Si nos salimos un momento de la literatura, tenemos ahí el final de Los Soprano. Fue tan brillante que todavía se habla hoy de él. ¿Importó realmente cómo terminó? La verdad es que puede que no tanto. Lo que importó fue sobre todo la sensación de vacío que nos dejó. Había que despedirse de Toni Soprano después de haberlo acompañarlo durante tanto tiempo.

Como muchos, tardé en asumir que ya no habría más Los Soprano y, a medida que pasaban los días, me fui convenciendo de que terminó como tenía que terminar. Y eso es con lo que quiero que os quedéis.

Cuando una novela está bien construida, el final prácticamente se escribe solo. No porque sea predecible, sino porque toda la narrativa, los personajes y sus decisiones te van llevando inevitablemente hacia el único desenlace posible. Es como si la historia supiera desde el principio a dónde tenía que llegar y tú, como escritor, solo tuvieras que acompañarla hasta allí.

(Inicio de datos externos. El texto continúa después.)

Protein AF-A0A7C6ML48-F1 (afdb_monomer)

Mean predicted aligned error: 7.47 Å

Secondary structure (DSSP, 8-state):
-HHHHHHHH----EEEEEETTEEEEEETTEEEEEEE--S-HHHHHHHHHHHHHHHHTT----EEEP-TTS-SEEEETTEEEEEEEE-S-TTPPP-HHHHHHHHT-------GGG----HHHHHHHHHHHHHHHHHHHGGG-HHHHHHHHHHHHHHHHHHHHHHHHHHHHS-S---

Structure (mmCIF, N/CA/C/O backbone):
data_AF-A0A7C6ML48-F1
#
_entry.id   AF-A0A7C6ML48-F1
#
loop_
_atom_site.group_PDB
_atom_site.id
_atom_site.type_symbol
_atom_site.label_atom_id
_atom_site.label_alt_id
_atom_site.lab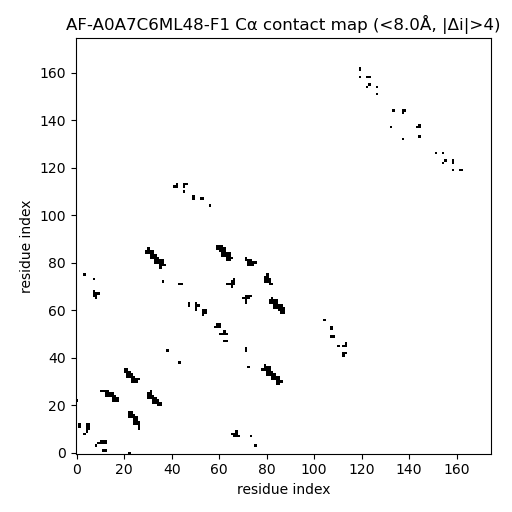el_comp_id
_atom_site.label_asym_id
_atom_site.label_entity_id
_atom_site.label_seq_id
_atom_site.pdbx_PDB_ins_code
_atom_site.Cartn_x
_atom_site.Cartn_y
_atom_site.Cartn_z
_atom_site.occupancy
_atom_site.B_iso_or_equiv
_atom_site.auth_seq_id
_atom_site.auth_comp_id
_atom_site.auth_asym_id
_atom_site.auth_atom_id
_atom_site.pdbx_PDB_model_num
ATOM 1 N N . MET A 1 1 ? -7.485 -19.062 11.832 1.00 76.19 1 MET A N 1
ATOM 2 C CA . MET A 1 1 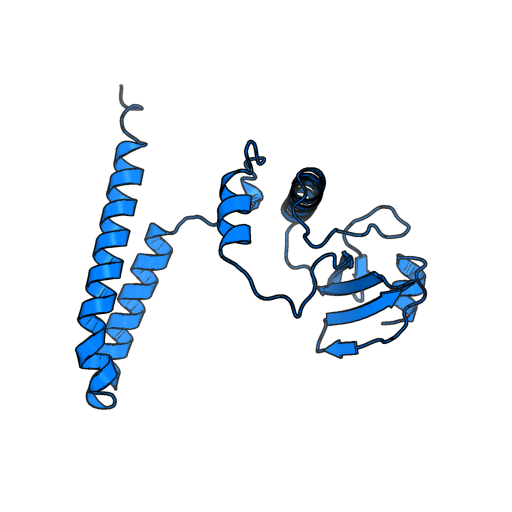? -7.535 -17.583 11.914 1.00 76.19 1 MET A CA 1
ATOM 3 C C . MET A 1 1 ? -8.931 -17.020 12.206 1.00 76.19 1 MET A C 1
ATOM 5 O O . MET A 1 1 ? -8.986 -15.916 12.719 1.00 76.19 1 MET A O 1
ATOM 9 N N . LYS A 1 2 ? -10.040 -17.753 11.990 1.00 82.62 2 LYS A N 1
ATOM 10 C CA . LYS A 1 2 ? -11.399 -17.309 12.376 1.00 82.62 2 LYS A CA 1
ATOM 11 C C . LYS A 1 2 ? -11.495 -16.821 13.831 1.00 82.62 2 LYS A C 1
ATOM 13 O O . LYS A 1 2 ? -11.856 -15.677 14.056 1.00 82.62 2 LYS A O 1
ATOM 18 N N . ASN A 1 3 ? -11.047 -17.640 14.785 1.00 86.31 3 ASN A N 1
ATOM 19 C CA . ASN A 1 3 ? -11.089 -17.302 16.214 1.00 86.31 3 ASN A CA 1
ATOM 20 C C . ASN A 1 3 ? -10.318 -16.018 16.557 1.00 86.31 3 ASN A C 1
ATOM 22 O O . ASN A 1 3 ? -10.679 -15.331 17.499 1.00 86.31 3 ASN A O 1
ATOM 26 N N . ILE A 1 4 ? -9.269 -15.689 15.796 1.00 89.38 4 ILE A N 1
ATOM 27 C CA . ILE A 1 4 ? -8.479 -14.465 15.990 1.00 89.38 4 ILE A CA 1
ATOM 28 C C . ILE A 1 4 ? -9.320 -13.247 15.611 1.00 89.38 4 ILE A C 1
ATOM 30 O O . ILE A 1 4 ? -9.327 -12.267 16.344 1.00 89.38 4 ILE A O 1
ATOM 34 N N . ILE A 1 5 ? -10.045 -13.318 14.492 1.00 93.31 5 ILE A N 1
ATOM 35 C CA . ILE A 1 5 ? -10.928 -12.238 14.044 1.00 93.31 5 ILE A CA 1
ATOM 36 C C . ILE A 1 5 ? -12.071 -12.033 15.043 1.00 93.31 5 ILE A C 1
ATOM 38 O O . ILE A 1 5 ? -12.265 -10.908 15.497 1.00 93.31 5 ILE A O 1
ATOM 42 N N . SER A 1 6 ? -12.746 -13.108 15.465 1.00 91.56 6 SER A N 1
ATOM 43 C CA . SER A 1 6 ? -13.789 -13.026 16.498 1.00 91.56 6 SER A CA 1
ATOM 44 C C . SER A 1 6 ? -13.247 -12.447 17.807 1.00 91.56 6 SER A C 1
ATOM 46 O O 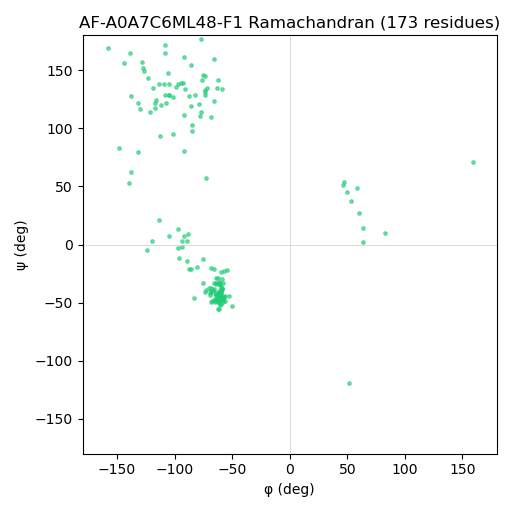. SER A 1 6 ? -13.845 -11.541 18.374 1.00 91.56 6 SER A O 1
ATOM 48 N N . TYR A 1 7 ? -12.075 -12.901 18.261 1.00 92.75 7 TYR A N 1
ATOM 49 C CA . TYR A 1 7 ? -11.482 -12.458 19.524 1.00 92.75 7 TYR A CA 1
ATOM 50 C C . TYR A 1 7 ? -11.020 -10.993 19.501 1.00 92.75 7 TYR A C 1
ATOM 52 O O . TYR A 1 7 ? -11.330 -10.236 20.415 1.00 92.75 7 TYR A O 1
ATOM 60 N N . PHE A 1 8 ? -10.268 -10.581 18.475 1.00 94.75 8 PHE A N 1
ATOM 61 C CA . PHE A 1 8 ? -9.664 -9.244 18.434 1.00 94.75 8 PHE A CA 1
ATOM 62 C C . PHE A 1 8 ? -10.567 -8.174 17.830 1.00 94.75 8 PHE A C 1
ATOM 64 O O . PHE A 1 8 ? -10.319 -7.001 18.078 1.00 94.75 8 PHE A O 1
ATOM 71 N N . TYR A 1 9 ? -11.576 -8.531 17.038 1.00 94.81 9 TYR A N 1
ATOM 72 C CA . TYR A 1 9 ? -12.407 -7.551 16.333 1.00 94.81 9 TYR A CA 1
ATOM 73 C C . TYR A 1 9 ? -13.900 -7.691 16.629 1.00 94.81 9 TYR A C 1
ATOM 75 O O . TYR A 1 9 ? -14.671 -6.853 16.176 1.00 94.81 9 TYR A O 1
ATOM 83 N N . ASN A 1 10 ? -14.312 -8.707 17.398 1.00 93.81 10 ASN A N 1
ATOM 84 C CA . ASN A 1 10 ? -15.720 -9.001 17.676 1.00 93.81 10 ASN A CA 1
ATOM 85 C C . ASN A 1 10 ? -16.560 -9.137 16.389 1.00 93.81 10 ASN A C 1
ATOM 87 O O . ASN A 1 10 ? -17.699 -8.681 16.311 1.00 93.81 10 ASN A O 1
ATOM 91 N N . LEU A 1 11 ? -15.955 -9.727 15.356 1.00 93.06 11 LEU A N 1
ATOM 92 C CA . LEU A 1 11 ? -16.565 -9.973 14.054 1.00 93.06 11 LEU A CA 1
ATOM 93 C C . LEU A 1 11 ? -16.717 -11.475 13.838 1.00 93.06 11 LEU A C 1
ATOM 95 O O . LEU A 1 11 ? -15.774 -12.224 14.080 1.00 93.06 11 LEU A O 1
ATOM 99 N N . GLU A 1 12 ? -17.855 -11.898 13.296 1.00 92.88 12 GLU A N 1
ATOM 100 C CA . GLU A 1 12 ? -18.107 -13.294 12.935 1.00 92.88 12 GLU A CA 1
ATOM 101 C C . GLU A 1 12 ? -17.927 -13.498 11.420 1.00 92.88 12 GLU A C 1
ATOM 103 O O . GLU A 1 12 ? -18.842 -13.225 10.642 1.00 92.88 12 GLU A O 1
ATOM 108 N N . PRO A 1 13 ? -16.740 -13.943 10.958 1.00 91.56 13 PRO A N 1
ATOM 109 C CA . PRO A 1 13 ? -16.427 -13.990 9.536 1.00 91.56 13 PRO A CA 1
ATOM 110 C C . PRO A 1 13 ? -17.158 -15.126 8.807 1.00 91.56 13 PRO A C 1
ATOM 112 O O . PRO A 1 13 ? -17.099 -16.294 9.213 1.00 91.56 13 PRO A O 1
ATOM 115 N N . ASN A 1 14 ? -17.753 -14.773 7.666 1.00 90.56 14 ASN A N 1
ATOM 116 C CA . ASN A 1 14 ? -18.330 -15.671 6.664 1.00 90.56 14 ASN A CA 1
ATOM 117 C C . ASN A 1 14 ? -17.454 -15.700 5.396 1.00 90.56 14 ASN A C 1
ATOM 119 O O . ASN A 1 14 ? -16.604 -14.827 5.214 1.00 90.56 14 ASN A O 1
ATOM 123 N N . ASN A 1 15 ? -17.659 -16.689 4.514 1.00 88.69 15 ASN A N 1
ATOM 124 C CA . ASN A 1 15 ? -16.964 -16.815 3.216 1.00 88.69 15 ASN A CA 1
ATOM 125 C C . ASN A 1 15 ? -15.440 -16.616 3.316 1.00 88.69 15 ASN A C 1
ATOM 127 O O . ASN A 1 15 ? -14.848 -15.748 2.675 1.00 88.69 15 ASN A O 1
ATOM 131 N N . ILE A 1 16 ? -14.806 -17.384 4.202 1.00 91.50 16 ILE A N 1
ATOM 132 C CA . ILE A 1 16 ? -13.393 -17.208 4.530 1.00 91.50 16 ILE A CA 1
ATOM 133 C C . ILE A 1 16 ? -12.522 -17.829 3.438 1.00 91.50 16 ILE A C 1
ATOM 135 O O . ILE A 1 16 ? -12.549 -19.039 3.222 1.00 91.50 16 ILE A O 1
ATOM 139 N N . HIS A 1 17 ? -11.677 -17.008 2.823 1.00 90.75 17 HIS A N 1
ATOM 140 C CA . HIS A 1 17 ? -10.654 -17.424 1.874 1.00 90.75 17 HIS A CA 1
ATOM 141 C C . HIS A 1 17 ? -9.273 -17.077 2.427 1.00 90.75 17 HIS A C 1
ATOM 143 O O . HIS A 1 17 ? -8.947 -15.908 2.638 1.00 90.75 17 HIS A O 1
ATOM 149 N N . GLN A 1 18 ? -8.444 -18.093 2.657 1.00 89.31 18 GLN A N 1
ATOM 150 C CA . GLN A 1 18 ? -7.066 -17.904 3.097 1.00 89.31 18 GLN A CA 1
ATOM 151 C C . GLN A 1 18 ? -6.108 -18.169 1.936 1.00 89.31 18 GLN A C 1
ATOM 153 O O . GLN A 1 18 ? -6.174 -19.218 1.301 1.00 89.31 18 GLN A O 1
ATOM 158 N N . TYR A 1 19 ? -5.201 -17.227 1.692 1.00 85.81 19 TYR A N 1
ATOM 159 C CA . TYR A 1 19 ? -4.091 -17.388 0.761 1.00 85.81 19 TYR A CA 1
ATOM 160 C C . TYR A 1 19 ? -2.806 -16.967 1.469 1.00 85.81 19 TYR 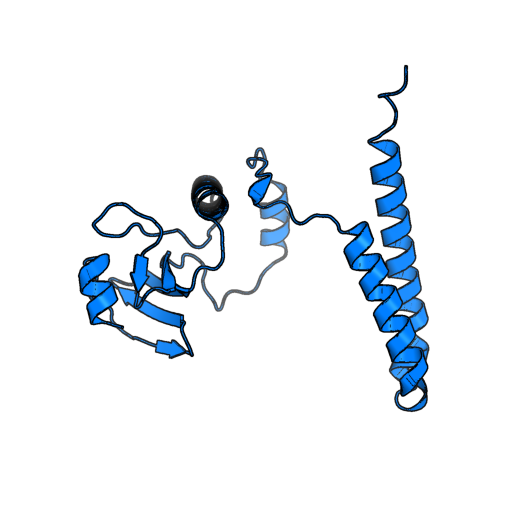A C 1
ATOM 162 O O . TYR A 1 19 ? -2.673 -15.818 1.891 1.00 85.81 19 TYR A O 1
ATOM 170 N N . GLU A 1 20 ? -1.881 -17.910 1.644 1.00 87.69 20 GLU A N 1
ATOM 171 C CA . GLU A 1 20 ? -0.672 -17.730 2.456 1.00 87.69 20 GLU A CA 1
ATOM 172 C C . GLU A 1 20 ? -1.001 -17.193 3.868 1.00 87.69 20 GLU A C 1
ATOM 174 O O . GLU A 1 20 ? -1.720 -17.831 4.645 1.00 87.69 20 GLU A O 1
ATOM 179 N N . LYS A 1 21 ? -0.475 -16.009 4.205 1.00 88.56 21 LYS A N 1
ATOM 180 C CA . LYS A 1 21 ? -0.709 -15.295 5.467 1.00 88.56 21 LYS A CA 1
ATOM 181 C C . LYS A 1 21 ? -1.853 -14.281 5.375 1.00 88.56 21 LYS A C 1
ATOM 183 O O . LYS A 1 21 ? -2.099 -13.566 6.335 1.00 88.56 21 LYS A O 1
ATOM 188 N N . LYS A 1 22 ? -2.543 -14.184 4.241 1.00 92.06 22 LYS A N 1
ATOM 189 C CA . LYS A 1 22 ? -3.654 -13.256 4.024 1.00 92.06 22 LYS A CA 1
ATOM 190 C C . LYS A 1 22 ? -4.983 -13.979 4.204 1.00 92.06 22 LYS A C 1
ATOM 192 O O . LYS A 1 22 ? -5.189 -15.067 3.668 1.00 92.06 22 LYS A O 1
ATOM 197 N N . LEU A 1 23 ? -5.905 -13.341 4.911 1.00 93.62 23 LEU A N 1
ATOM 198 C CA . LEU A 1 23 ? -7.272 -13.810 5.090 1.00 93.62 23 LEU A CA 1
ATOM 199 C C . LEU A 1 23 ? -8.231 -12.799 4.462 1.00 93.62 23 LEU A C 1
ATOM 201 O O . LEU A 1 23 ? -8.231 -11.634 4.848 1.00 93.62 23 LEU A O 1
ATOM 205 N N . LYS A 1 24 ? -9.050 -13.237 3.508 1.00 94.19 24 LYS A N 1
ATOM 206 C CA . LYS A 1 24 ? -10.199 -12.486 2.996 1.00 94.19 24 LYS A CA 1
ATOM 207 C C . LYS A 1 24 ? -11.478 -13.099 3.561 1.00 94.19 24 LYS A C 1
ATOM 209 O O . LYS A 1 24 ? -11.579 -14.321 3.633 1.00 94.19 24 LYS A O 1
ATOM 214 N N . PHE A 1 25 ? -12.435 -12.279 3.971 1.00 94.88 25 PHE A N 1
ATOM 215 C CA . PHE A 1 25 ? -13.721 -12.751 4.491 1.00 94.88 25 PHE A CA 1
ATOM 216 C C . PHE A 1 25 ? -14.789 -11.665 4.364 1.00 94.88 25 PHE A C 1
ATOM 218 O O . PHE A 1 25 ? -14.466 -10.513 4.083 1.00 94.88 25 PHE A O 1
ATOM 225 N N . SER A 1 26 ? -16.048 -12.024 4.597 1.00 93.88 26 SER A N 1
ATOM 226 C CA . SER A 1 26 ? -17.174 -11.086 4.582 1.00 93.88 26 SER A CA 1
ATOM 227 C C . SER A 1 26 ? -17.949 -11.100 5.901 1.00 93.88 26 SER A C 1
ATOM 229 O O . SER A 1 26 ? -18.150 -12.175 6.469 1.00 93.88 26 SER A O 1
ATOM 231 N N . VAL A 1 27 ? -18.427 -9.940 6.352 1.00 94.75 27 VAL A N 1
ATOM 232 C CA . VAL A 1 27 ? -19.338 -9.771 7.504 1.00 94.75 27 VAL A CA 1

Esto significa que, si has hecho bien tu trabajo durante todo el recorrido, el final será el que debe ser. No necesitas un giro espectacular ni una revelación impactante. Solo necesitas coherencia con todo lo que has construido.

Por lo que en lo que sobre todo tenéis que enfocaros cuando estéis escribiendo, es en construir personajes complejos y creíbles que evolucionen a lo largo de la narrativa, trabajar una voz única y una prosa cuidada que resuenen con el lector y cuidar los conflictos o momentos emocionales potentes a lo largo de toda la obra.

Un final decente es suficiente si habéis escrito una novela que valga la pena leer.